+++ RECORDS FOR THIS EXERCISE
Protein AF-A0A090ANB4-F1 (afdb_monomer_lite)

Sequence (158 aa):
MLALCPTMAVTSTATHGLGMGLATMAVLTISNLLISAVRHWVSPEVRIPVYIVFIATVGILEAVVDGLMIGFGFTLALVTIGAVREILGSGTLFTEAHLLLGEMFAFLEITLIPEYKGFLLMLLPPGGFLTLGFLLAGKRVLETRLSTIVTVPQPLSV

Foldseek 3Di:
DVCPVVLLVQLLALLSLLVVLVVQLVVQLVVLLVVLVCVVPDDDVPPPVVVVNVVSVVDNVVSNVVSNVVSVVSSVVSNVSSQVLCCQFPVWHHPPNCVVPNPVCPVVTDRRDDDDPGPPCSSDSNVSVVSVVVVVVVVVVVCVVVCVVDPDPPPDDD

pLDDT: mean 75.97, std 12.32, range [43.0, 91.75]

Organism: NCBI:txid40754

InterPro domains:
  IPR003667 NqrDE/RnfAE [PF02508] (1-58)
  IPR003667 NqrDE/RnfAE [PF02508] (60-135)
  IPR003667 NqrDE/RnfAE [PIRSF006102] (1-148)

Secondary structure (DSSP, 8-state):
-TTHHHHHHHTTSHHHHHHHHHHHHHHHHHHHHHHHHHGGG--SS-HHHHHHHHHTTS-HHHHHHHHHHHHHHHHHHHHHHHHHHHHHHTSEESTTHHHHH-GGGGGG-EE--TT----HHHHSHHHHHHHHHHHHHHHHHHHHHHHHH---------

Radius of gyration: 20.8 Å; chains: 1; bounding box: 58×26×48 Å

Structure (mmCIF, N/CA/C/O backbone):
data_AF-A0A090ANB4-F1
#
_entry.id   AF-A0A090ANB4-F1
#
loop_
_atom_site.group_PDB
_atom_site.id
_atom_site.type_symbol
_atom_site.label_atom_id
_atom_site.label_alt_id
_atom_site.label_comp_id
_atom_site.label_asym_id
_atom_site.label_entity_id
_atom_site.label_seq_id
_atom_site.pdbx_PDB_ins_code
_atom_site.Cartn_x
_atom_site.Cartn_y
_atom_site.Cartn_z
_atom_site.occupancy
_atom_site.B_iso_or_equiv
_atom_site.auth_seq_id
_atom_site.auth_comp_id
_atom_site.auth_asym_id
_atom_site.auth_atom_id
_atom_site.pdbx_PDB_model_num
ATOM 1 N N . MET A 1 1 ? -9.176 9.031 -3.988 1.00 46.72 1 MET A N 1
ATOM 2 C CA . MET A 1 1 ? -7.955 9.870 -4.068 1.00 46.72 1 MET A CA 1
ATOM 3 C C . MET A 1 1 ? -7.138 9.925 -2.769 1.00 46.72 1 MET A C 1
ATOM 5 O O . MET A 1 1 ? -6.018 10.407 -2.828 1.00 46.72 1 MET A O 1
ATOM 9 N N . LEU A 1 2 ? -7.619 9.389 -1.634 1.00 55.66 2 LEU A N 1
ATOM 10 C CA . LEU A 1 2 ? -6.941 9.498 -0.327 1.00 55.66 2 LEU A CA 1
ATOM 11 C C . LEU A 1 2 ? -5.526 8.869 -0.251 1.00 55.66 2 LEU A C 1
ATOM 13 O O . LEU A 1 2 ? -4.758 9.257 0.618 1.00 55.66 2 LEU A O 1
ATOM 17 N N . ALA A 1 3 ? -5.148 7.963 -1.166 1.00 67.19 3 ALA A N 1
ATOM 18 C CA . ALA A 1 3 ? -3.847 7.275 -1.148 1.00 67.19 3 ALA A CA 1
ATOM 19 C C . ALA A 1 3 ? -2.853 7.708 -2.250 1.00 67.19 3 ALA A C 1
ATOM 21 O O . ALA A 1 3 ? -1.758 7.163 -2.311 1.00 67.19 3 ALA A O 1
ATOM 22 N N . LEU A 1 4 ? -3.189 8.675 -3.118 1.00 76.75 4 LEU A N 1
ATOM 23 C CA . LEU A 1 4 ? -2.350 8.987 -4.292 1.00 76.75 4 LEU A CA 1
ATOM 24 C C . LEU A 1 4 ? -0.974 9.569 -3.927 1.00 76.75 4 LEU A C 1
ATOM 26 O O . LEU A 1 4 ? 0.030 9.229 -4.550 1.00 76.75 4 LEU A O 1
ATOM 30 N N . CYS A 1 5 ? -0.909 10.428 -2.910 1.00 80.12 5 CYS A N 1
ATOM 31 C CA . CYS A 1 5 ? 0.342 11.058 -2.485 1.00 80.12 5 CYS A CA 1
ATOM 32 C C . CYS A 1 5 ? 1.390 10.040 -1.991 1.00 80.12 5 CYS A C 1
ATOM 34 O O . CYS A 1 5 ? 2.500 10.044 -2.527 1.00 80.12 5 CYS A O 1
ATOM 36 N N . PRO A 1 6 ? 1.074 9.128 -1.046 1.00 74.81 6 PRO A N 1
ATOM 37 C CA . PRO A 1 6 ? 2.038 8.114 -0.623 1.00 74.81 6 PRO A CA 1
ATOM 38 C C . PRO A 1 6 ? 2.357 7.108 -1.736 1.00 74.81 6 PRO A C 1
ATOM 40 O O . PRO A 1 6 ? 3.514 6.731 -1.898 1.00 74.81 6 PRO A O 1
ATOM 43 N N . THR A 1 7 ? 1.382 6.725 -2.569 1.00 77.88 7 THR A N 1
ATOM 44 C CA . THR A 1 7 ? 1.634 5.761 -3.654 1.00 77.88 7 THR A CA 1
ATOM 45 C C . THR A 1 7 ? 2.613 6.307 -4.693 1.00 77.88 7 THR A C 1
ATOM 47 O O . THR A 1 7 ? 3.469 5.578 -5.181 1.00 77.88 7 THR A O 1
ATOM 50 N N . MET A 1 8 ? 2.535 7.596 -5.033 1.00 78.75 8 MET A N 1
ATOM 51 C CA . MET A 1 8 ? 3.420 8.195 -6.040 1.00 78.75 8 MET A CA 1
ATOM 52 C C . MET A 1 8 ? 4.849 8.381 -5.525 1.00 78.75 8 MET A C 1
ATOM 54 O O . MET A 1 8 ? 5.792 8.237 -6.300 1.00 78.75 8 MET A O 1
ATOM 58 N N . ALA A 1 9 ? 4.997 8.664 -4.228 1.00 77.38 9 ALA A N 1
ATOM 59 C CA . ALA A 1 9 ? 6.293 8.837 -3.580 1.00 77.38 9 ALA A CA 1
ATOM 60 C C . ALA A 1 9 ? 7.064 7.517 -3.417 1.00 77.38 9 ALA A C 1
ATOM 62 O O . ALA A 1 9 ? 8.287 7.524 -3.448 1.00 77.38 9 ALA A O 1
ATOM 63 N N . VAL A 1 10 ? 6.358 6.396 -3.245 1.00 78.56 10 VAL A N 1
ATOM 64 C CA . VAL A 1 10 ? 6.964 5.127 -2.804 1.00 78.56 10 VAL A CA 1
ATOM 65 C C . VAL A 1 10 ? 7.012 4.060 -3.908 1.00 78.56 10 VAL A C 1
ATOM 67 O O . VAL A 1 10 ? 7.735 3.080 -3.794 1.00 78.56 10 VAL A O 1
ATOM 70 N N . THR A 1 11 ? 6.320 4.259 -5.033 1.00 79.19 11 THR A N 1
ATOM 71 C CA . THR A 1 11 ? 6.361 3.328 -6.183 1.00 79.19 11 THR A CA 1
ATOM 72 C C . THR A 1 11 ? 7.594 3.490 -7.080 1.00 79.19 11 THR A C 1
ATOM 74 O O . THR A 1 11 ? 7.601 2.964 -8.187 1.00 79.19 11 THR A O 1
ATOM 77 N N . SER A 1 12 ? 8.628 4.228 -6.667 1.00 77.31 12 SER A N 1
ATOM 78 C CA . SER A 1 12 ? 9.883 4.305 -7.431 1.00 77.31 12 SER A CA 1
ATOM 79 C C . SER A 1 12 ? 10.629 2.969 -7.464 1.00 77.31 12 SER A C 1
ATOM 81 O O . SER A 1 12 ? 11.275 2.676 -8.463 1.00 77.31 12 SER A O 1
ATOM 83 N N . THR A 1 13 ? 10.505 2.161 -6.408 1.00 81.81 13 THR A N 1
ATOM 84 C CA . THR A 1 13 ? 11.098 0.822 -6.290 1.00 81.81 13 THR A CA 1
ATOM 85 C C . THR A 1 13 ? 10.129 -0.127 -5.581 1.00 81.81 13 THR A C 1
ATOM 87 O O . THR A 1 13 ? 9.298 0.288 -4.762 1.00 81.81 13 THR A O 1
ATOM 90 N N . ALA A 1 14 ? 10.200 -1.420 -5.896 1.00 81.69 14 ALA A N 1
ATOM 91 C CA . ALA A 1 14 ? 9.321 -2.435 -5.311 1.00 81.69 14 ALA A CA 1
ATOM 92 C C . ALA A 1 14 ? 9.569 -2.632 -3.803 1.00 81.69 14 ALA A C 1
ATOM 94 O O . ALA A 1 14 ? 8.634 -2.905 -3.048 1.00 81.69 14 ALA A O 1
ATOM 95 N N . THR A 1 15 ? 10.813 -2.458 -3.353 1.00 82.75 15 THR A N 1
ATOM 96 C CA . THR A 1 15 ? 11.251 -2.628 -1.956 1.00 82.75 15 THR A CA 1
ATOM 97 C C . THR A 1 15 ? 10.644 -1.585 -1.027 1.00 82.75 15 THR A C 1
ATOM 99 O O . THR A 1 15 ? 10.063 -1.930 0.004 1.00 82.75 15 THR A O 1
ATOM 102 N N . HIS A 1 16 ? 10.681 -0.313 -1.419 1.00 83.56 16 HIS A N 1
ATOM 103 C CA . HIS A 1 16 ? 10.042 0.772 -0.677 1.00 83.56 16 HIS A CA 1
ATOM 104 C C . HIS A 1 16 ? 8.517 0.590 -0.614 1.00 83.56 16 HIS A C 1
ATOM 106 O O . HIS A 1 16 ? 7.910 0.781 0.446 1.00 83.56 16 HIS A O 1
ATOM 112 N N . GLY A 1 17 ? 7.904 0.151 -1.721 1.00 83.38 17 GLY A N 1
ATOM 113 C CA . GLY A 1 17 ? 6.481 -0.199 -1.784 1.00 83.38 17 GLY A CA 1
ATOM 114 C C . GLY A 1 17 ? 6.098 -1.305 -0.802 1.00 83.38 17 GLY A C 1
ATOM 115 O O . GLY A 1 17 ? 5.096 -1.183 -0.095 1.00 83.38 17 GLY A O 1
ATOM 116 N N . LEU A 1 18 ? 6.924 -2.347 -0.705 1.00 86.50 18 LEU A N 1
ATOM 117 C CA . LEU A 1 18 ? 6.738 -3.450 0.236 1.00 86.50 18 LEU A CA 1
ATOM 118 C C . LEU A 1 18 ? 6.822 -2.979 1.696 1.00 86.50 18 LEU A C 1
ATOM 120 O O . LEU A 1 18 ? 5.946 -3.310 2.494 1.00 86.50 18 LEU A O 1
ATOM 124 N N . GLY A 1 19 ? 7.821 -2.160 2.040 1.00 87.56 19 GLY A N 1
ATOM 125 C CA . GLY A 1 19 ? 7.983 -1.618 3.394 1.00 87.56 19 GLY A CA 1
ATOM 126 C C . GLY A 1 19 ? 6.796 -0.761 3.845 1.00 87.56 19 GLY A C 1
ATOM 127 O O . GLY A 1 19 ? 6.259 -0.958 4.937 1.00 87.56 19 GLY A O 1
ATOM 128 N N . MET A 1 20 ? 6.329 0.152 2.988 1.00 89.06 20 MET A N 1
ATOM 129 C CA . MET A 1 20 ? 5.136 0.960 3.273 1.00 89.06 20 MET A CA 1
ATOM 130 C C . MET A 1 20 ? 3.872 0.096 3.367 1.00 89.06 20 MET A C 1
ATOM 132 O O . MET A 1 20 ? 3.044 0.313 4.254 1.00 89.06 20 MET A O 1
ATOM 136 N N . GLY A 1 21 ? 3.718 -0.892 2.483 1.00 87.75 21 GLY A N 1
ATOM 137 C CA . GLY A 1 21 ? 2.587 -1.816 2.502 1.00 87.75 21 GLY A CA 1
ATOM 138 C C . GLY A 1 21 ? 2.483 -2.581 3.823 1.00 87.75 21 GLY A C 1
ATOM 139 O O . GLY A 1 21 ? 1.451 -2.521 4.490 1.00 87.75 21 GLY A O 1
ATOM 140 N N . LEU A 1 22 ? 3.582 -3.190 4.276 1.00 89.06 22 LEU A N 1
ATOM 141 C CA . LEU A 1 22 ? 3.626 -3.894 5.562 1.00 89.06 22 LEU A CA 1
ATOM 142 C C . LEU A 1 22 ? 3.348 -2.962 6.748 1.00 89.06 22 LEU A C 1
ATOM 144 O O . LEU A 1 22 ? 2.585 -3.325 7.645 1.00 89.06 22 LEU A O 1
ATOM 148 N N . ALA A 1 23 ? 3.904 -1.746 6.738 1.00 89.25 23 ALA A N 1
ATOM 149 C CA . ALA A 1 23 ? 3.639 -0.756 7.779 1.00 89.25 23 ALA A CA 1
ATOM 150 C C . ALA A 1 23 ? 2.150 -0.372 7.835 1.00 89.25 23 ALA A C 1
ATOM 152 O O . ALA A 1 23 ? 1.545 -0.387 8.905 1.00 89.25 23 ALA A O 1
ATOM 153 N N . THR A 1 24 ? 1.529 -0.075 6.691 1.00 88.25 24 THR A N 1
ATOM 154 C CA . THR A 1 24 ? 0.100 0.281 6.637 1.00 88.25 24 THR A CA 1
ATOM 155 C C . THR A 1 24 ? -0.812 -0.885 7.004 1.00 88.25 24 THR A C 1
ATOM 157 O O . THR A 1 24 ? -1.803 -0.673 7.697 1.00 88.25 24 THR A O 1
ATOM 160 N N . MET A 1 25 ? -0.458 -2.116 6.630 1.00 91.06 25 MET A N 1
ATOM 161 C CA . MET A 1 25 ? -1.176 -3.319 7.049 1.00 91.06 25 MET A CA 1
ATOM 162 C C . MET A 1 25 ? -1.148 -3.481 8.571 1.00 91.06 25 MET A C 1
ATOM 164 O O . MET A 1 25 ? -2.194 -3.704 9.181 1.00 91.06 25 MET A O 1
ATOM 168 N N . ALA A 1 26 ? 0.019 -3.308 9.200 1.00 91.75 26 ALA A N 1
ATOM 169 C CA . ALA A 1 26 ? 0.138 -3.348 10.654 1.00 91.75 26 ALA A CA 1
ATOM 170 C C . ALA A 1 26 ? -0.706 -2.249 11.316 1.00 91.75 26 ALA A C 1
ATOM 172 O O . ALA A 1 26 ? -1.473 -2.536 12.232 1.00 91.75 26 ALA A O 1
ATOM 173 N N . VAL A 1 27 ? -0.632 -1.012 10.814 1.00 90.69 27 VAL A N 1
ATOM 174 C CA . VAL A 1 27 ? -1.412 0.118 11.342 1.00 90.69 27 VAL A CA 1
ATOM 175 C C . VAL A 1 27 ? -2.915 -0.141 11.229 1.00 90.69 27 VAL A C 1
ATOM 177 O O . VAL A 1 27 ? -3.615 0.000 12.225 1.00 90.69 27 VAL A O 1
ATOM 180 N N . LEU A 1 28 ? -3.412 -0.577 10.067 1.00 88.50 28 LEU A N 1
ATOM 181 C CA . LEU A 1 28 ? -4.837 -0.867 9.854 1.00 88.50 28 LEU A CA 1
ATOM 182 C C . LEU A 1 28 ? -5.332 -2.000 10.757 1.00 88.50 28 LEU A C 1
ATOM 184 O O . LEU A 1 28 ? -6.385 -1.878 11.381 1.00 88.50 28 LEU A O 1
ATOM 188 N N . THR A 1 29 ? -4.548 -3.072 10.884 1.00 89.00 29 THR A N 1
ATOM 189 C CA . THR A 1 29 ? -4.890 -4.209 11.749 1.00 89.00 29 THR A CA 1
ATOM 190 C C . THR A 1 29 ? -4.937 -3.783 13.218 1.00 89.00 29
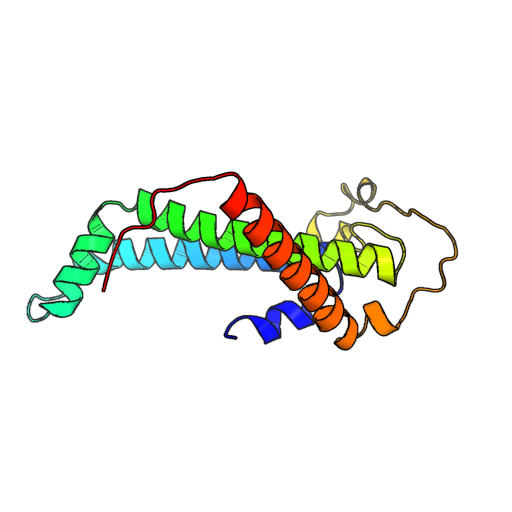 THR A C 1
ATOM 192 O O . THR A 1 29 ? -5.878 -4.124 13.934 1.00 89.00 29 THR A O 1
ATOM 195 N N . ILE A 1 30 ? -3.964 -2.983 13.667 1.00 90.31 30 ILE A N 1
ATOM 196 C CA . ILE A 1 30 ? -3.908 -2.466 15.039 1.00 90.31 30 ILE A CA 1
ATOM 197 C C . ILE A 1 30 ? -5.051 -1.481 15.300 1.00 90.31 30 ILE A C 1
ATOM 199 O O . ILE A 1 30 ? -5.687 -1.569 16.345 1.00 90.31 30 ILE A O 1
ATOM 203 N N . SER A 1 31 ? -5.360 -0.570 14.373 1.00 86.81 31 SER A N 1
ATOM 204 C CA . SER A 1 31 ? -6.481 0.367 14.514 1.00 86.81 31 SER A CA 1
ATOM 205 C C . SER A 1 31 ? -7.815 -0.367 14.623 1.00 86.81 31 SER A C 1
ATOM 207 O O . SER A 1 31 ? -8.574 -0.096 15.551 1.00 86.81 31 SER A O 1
++++++
+++ RECORDS FOR THIS EXERCISE
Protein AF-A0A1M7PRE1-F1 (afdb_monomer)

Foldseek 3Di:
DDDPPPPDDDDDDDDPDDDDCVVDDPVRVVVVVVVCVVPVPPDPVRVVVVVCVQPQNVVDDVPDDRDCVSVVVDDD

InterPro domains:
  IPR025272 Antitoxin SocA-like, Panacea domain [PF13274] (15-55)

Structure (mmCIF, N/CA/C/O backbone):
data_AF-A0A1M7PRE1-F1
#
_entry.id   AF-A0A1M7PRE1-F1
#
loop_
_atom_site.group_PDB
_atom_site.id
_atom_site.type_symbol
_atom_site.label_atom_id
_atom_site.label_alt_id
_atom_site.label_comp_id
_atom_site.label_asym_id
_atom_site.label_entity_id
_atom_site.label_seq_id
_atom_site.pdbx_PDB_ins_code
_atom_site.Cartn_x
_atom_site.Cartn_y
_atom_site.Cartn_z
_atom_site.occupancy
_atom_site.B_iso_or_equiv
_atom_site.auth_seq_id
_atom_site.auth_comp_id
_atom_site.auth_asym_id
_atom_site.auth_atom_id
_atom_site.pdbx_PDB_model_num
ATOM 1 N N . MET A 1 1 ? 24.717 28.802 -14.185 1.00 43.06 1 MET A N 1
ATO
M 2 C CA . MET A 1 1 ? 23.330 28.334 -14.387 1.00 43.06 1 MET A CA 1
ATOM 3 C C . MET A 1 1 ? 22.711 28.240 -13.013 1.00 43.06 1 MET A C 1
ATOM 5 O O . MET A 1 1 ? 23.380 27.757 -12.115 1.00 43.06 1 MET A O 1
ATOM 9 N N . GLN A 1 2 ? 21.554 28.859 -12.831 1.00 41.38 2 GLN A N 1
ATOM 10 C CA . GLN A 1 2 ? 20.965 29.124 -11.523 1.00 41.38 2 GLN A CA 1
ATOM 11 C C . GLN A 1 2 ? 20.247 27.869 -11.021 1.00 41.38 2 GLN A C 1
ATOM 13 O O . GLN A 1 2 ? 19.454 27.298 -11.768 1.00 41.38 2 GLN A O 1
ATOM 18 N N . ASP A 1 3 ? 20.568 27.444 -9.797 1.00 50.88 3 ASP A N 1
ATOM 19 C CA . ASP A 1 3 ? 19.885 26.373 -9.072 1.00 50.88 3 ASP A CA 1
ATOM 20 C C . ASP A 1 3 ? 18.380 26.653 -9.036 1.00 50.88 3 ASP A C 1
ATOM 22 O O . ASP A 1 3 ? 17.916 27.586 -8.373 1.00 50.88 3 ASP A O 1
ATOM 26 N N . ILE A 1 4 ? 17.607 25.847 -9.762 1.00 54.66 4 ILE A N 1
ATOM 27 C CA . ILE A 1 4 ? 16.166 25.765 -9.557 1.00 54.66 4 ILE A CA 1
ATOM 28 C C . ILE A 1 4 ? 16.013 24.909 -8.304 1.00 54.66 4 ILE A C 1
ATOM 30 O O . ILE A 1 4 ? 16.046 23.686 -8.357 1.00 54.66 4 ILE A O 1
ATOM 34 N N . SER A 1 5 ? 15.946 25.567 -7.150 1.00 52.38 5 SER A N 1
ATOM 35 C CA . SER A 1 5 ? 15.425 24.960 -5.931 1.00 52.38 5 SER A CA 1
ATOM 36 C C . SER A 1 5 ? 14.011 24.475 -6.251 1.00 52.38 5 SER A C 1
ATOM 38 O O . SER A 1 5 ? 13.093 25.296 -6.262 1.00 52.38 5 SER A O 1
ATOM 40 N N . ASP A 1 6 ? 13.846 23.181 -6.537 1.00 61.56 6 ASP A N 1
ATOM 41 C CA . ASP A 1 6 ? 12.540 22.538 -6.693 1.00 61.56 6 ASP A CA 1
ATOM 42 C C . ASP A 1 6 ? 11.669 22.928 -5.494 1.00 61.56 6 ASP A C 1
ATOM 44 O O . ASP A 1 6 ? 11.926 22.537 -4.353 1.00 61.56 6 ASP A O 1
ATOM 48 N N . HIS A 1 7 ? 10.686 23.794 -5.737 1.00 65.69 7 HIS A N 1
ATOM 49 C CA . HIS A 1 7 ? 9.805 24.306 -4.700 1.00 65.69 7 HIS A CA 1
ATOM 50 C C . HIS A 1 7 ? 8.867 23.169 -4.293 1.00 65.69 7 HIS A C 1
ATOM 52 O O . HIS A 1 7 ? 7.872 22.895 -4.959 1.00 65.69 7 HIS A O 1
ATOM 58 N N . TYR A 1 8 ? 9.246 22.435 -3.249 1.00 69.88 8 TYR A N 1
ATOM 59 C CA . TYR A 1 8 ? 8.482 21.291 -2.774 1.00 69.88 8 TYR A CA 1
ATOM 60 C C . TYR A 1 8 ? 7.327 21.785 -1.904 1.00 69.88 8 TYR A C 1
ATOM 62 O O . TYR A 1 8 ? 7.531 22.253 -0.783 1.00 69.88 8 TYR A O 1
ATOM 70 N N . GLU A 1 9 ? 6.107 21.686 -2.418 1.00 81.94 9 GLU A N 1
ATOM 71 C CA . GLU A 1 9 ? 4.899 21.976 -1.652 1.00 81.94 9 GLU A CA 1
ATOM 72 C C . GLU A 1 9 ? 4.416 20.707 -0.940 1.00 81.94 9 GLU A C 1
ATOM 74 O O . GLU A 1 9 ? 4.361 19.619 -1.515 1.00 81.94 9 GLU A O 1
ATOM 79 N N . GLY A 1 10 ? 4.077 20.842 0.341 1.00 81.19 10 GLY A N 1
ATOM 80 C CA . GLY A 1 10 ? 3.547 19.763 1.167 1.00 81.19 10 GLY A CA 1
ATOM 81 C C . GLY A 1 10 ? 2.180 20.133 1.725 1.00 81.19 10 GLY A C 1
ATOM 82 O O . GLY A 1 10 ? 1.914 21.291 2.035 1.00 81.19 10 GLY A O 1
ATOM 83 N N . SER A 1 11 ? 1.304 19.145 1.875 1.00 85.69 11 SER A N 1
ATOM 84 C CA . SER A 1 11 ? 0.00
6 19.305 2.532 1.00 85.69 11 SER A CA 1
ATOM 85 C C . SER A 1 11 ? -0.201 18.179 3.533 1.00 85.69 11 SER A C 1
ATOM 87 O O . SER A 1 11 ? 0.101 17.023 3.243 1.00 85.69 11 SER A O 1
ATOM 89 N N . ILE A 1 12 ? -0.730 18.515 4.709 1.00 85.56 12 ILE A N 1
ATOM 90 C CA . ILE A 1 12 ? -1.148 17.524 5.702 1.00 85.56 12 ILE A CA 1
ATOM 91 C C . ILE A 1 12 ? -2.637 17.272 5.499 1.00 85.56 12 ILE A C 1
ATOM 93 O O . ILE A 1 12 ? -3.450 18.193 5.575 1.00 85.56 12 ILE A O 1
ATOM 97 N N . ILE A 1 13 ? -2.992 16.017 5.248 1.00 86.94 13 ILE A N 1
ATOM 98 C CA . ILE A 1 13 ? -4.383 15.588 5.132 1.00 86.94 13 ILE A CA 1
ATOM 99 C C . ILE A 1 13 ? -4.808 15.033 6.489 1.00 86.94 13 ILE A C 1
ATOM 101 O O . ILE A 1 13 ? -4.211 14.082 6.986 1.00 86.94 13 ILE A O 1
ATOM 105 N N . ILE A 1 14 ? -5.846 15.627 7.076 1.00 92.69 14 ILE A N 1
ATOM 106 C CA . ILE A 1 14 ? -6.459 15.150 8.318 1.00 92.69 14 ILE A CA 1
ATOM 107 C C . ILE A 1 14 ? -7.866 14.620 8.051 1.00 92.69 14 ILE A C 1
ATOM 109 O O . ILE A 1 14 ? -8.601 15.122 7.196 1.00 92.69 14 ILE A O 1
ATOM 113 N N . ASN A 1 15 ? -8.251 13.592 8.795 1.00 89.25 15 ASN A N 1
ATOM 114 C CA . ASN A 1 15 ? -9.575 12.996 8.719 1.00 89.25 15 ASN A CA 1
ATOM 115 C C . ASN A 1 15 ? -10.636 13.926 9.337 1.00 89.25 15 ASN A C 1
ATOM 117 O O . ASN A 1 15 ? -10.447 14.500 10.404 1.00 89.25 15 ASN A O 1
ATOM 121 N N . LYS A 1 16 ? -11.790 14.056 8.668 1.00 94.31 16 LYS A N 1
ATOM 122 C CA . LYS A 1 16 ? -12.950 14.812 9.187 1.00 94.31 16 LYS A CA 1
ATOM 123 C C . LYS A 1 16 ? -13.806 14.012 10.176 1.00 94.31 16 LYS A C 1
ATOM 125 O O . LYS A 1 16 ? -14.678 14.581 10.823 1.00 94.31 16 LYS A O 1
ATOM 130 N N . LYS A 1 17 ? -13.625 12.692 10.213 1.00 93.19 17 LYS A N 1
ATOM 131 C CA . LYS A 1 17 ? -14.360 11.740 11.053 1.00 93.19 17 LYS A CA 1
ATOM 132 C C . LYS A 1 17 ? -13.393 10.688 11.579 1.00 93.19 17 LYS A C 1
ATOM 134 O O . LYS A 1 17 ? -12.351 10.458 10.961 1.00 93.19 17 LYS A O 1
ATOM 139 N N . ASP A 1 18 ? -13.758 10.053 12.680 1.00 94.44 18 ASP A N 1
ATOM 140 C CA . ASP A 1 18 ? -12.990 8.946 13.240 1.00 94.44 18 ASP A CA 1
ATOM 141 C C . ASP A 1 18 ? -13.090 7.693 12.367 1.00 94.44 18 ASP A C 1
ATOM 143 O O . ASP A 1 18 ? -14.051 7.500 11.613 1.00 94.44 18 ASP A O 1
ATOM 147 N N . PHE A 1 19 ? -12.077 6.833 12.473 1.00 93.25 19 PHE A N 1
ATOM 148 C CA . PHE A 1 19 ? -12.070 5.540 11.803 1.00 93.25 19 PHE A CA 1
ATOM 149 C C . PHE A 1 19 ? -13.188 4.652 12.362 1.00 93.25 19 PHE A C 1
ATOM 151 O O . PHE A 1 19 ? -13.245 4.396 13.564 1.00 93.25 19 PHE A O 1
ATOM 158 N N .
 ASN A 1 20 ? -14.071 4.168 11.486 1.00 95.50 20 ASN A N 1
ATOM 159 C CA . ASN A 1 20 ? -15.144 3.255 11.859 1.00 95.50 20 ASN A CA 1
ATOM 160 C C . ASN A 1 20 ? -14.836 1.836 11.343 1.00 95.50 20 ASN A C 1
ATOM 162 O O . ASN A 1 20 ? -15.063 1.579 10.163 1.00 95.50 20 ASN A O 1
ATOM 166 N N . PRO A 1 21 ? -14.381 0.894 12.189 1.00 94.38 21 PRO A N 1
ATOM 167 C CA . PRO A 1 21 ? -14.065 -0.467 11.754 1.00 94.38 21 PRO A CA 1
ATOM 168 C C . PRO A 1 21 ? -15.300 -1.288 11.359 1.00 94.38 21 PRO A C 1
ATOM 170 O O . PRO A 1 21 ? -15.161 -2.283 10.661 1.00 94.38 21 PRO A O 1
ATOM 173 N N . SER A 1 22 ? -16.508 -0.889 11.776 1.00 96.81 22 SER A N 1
++++++
*WORK INSTRUCTIONS*
Copy every line from the entries that contains the word "RnfAE".

*TASK SOLUTION*
  IPR003667 NqrDE/RnfAE [PF02508] (1-58)
  IPR003667 NqrDE/RnfAE [PF02508] (60-135)
  IPR003667 NqrDE/RnfAE [PIRSF006102] (1-148)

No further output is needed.